(TASK BRIEF): As the answer, set down the lines below from the one containing "ATOM 136 N N" through the one containing "ATOM 144 C CA", exactly and inclusively, and no others.

Records from a data source
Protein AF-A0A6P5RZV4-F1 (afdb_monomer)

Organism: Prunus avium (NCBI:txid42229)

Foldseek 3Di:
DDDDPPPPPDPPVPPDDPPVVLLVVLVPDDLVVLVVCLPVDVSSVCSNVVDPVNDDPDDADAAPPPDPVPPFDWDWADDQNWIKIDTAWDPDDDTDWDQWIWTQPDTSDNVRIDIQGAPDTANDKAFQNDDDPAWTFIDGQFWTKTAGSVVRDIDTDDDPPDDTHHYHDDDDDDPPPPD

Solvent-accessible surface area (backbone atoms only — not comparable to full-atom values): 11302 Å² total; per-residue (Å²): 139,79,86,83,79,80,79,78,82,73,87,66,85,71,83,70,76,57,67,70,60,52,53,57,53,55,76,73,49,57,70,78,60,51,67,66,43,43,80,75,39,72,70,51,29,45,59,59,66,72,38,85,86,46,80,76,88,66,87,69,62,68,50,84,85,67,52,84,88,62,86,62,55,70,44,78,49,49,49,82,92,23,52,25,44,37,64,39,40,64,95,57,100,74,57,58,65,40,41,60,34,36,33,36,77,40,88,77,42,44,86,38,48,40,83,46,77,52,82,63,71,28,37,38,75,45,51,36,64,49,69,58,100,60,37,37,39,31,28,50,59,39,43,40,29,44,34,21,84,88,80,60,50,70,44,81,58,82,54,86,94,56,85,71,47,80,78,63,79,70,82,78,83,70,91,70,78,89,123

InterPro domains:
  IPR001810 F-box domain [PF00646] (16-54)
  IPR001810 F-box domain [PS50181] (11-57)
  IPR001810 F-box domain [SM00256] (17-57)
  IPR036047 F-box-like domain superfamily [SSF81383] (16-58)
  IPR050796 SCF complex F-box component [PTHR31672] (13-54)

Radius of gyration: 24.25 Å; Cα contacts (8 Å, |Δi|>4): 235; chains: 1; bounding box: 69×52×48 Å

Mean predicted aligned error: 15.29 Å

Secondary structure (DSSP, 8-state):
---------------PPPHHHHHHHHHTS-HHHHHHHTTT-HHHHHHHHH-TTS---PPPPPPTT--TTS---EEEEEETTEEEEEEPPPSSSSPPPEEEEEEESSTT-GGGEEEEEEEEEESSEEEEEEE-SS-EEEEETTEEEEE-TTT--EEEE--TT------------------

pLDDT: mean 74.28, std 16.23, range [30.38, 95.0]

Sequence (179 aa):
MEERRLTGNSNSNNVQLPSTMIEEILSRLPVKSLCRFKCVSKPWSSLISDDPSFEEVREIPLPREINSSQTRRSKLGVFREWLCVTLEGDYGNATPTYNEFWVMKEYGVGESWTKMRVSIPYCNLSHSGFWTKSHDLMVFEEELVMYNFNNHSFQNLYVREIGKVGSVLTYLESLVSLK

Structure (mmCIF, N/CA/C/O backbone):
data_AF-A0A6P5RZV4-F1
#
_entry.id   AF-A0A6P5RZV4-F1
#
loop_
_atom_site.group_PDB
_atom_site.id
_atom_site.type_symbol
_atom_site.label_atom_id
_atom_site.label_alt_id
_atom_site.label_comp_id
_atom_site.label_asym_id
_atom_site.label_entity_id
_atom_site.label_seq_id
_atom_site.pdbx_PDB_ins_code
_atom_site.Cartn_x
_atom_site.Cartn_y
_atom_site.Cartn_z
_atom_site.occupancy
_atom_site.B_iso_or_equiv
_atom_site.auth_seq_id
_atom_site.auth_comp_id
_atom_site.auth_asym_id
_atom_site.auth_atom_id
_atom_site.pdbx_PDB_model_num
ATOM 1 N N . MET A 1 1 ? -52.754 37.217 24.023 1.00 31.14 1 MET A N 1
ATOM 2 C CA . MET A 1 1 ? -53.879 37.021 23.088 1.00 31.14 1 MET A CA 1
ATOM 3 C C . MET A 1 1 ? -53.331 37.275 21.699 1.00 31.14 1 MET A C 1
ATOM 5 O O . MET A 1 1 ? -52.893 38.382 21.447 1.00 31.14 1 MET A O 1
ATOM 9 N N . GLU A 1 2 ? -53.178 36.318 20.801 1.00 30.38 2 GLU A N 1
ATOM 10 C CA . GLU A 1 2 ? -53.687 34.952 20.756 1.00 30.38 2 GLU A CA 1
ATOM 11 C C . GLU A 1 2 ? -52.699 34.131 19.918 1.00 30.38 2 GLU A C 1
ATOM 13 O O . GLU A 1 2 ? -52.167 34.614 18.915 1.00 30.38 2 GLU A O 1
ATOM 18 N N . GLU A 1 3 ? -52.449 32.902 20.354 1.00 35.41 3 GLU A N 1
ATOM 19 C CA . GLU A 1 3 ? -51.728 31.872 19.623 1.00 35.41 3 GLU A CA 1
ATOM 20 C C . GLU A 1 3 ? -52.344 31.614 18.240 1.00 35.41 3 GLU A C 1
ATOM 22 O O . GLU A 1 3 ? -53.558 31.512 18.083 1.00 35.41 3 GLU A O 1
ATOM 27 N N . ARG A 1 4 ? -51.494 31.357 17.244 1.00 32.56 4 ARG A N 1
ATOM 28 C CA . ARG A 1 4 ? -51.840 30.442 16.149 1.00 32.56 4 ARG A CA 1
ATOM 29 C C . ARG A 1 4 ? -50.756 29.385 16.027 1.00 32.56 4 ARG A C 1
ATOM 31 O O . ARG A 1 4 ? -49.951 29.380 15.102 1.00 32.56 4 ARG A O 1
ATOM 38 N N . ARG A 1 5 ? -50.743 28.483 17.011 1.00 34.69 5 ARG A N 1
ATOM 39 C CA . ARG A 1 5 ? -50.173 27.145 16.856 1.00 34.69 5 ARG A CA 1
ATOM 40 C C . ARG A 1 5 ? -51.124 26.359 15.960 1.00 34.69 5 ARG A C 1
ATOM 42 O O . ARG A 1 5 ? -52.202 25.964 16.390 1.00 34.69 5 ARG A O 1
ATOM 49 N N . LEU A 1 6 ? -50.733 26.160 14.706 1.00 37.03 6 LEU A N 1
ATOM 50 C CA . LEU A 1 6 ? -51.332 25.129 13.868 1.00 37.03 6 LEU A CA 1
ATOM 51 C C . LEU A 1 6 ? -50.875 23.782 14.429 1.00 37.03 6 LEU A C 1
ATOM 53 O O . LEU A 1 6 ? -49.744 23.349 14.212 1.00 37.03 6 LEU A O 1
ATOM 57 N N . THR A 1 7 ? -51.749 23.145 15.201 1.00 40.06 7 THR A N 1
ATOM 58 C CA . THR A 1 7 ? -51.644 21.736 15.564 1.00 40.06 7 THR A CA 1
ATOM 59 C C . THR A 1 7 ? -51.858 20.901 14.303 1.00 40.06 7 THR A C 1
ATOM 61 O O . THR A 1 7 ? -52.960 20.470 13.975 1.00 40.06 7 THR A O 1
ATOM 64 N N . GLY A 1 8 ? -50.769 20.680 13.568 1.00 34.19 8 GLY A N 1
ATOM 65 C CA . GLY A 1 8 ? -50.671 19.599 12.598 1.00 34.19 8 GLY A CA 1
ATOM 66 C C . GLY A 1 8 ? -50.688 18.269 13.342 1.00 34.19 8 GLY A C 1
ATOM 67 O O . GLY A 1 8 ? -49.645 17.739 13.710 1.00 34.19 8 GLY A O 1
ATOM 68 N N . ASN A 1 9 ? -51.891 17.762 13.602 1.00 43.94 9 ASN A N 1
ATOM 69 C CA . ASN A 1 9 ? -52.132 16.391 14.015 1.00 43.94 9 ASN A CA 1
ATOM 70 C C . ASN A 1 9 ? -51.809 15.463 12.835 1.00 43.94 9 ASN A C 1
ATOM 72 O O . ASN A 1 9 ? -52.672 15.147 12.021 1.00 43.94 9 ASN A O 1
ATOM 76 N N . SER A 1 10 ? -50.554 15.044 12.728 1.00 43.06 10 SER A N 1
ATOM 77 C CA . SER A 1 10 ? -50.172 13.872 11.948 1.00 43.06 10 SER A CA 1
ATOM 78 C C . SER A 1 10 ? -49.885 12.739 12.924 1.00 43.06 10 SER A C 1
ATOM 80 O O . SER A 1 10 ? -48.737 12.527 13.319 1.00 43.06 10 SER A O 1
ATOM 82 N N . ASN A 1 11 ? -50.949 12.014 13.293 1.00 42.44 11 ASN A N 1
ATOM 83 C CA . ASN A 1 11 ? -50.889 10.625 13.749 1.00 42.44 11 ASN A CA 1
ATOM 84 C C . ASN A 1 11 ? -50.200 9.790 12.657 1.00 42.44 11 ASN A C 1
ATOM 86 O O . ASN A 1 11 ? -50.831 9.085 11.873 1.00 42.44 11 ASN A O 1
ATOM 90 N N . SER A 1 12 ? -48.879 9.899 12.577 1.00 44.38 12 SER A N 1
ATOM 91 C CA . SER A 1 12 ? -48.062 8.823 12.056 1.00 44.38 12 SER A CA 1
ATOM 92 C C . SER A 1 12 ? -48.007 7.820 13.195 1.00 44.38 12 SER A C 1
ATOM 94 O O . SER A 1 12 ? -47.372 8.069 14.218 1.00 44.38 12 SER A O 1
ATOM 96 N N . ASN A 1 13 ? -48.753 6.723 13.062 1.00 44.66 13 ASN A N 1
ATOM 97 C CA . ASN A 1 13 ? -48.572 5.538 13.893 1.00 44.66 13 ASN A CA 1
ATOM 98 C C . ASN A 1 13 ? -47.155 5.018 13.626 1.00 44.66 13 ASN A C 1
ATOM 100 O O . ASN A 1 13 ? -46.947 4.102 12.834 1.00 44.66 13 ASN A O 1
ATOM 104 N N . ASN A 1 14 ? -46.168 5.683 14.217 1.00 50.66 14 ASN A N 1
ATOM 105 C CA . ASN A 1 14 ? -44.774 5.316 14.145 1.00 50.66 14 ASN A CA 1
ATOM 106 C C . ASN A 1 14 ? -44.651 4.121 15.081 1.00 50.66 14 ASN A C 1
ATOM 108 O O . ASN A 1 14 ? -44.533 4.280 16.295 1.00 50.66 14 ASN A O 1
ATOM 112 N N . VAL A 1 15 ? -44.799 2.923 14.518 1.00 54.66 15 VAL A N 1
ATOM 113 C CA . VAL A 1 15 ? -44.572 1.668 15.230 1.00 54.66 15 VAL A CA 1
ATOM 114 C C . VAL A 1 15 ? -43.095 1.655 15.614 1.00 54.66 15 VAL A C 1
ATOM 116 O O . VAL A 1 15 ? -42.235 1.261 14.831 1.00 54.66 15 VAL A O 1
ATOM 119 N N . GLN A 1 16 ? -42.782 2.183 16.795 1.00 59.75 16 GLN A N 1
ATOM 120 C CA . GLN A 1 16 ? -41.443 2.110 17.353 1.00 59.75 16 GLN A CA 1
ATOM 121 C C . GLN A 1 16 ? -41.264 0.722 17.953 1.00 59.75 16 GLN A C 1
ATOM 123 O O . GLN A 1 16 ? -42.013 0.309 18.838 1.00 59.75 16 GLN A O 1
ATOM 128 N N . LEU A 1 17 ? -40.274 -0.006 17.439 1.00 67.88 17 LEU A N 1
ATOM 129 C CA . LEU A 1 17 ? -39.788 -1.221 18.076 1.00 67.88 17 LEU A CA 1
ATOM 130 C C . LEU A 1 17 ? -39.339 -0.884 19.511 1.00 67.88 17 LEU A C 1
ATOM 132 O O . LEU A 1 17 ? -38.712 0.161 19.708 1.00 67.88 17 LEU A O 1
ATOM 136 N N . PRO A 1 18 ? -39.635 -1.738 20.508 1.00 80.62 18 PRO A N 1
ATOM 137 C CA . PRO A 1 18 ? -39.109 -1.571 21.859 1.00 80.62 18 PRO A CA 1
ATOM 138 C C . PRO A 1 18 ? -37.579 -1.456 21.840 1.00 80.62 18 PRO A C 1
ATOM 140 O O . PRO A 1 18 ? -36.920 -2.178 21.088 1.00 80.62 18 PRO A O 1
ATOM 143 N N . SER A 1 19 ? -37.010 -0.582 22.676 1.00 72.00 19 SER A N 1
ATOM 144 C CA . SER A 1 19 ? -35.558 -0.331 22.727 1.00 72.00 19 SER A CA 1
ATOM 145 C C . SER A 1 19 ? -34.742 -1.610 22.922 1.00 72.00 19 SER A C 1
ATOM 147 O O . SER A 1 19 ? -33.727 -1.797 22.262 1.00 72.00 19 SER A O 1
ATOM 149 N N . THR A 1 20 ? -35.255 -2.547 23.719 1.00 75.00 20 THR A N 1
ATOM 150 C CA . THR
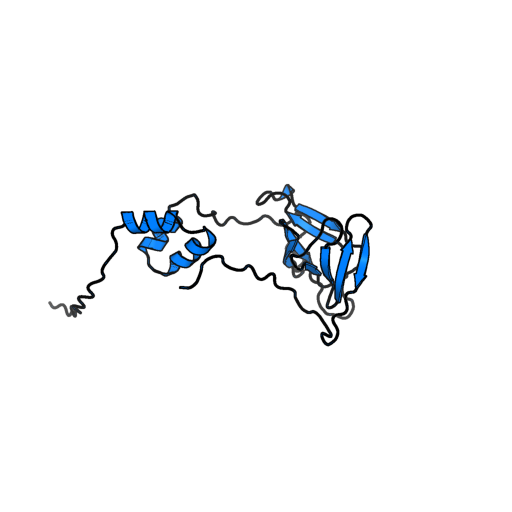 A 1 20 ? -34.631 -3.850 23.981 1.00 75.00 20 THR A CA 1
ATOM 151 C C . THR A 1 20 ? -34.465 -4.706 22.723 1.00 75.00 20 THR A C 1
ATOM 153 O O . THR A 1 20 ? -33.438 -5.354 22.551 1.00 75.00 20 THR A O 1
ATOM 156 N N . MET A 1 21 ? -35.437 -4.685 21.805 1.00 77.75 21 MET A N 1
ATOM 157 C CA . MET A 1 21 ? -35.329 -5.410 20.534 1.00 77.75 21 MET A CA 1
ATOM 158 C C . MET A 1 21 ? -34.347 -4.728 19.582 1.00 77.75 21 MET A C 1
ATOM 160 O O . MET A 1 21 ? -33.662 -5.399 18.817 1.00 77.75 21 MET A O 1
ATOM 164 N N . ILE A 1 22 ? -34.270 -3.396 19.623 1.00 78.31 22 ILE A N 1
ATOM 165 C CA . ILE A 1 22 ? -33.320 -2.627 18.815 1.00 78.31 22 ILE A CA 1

(RESULT BELOW):
ATOM 136 N N . PRO A 1 18 ? -39.635 -1.738 20.508 1.00 80.62 18 PRO A N 1
ATOM 137 C CA . PRO A 1 18 ? -39.109 -1.571 21.859 1.00 80.62 18 PRO A CA 1
ATOM 138 C C . PRO A 1 18 ? -37.579 -1.456 21.840 1.00 80.62 18 PRO A C 1
ATOM 140 O O . PRO A 1 18 ? -36.920 -2.178 21.088 1.00 80.62 18 PRO A O 1
ATOM 143 N N . SER A 1 19 ? -37.010 -0.582 22.676 1.00 72.00 19 SER A N 1
ATOM 144 C CA . SER A 1 19 ? -35.558 -0.331 22.727 1.00 72.00 19 SER A CA 1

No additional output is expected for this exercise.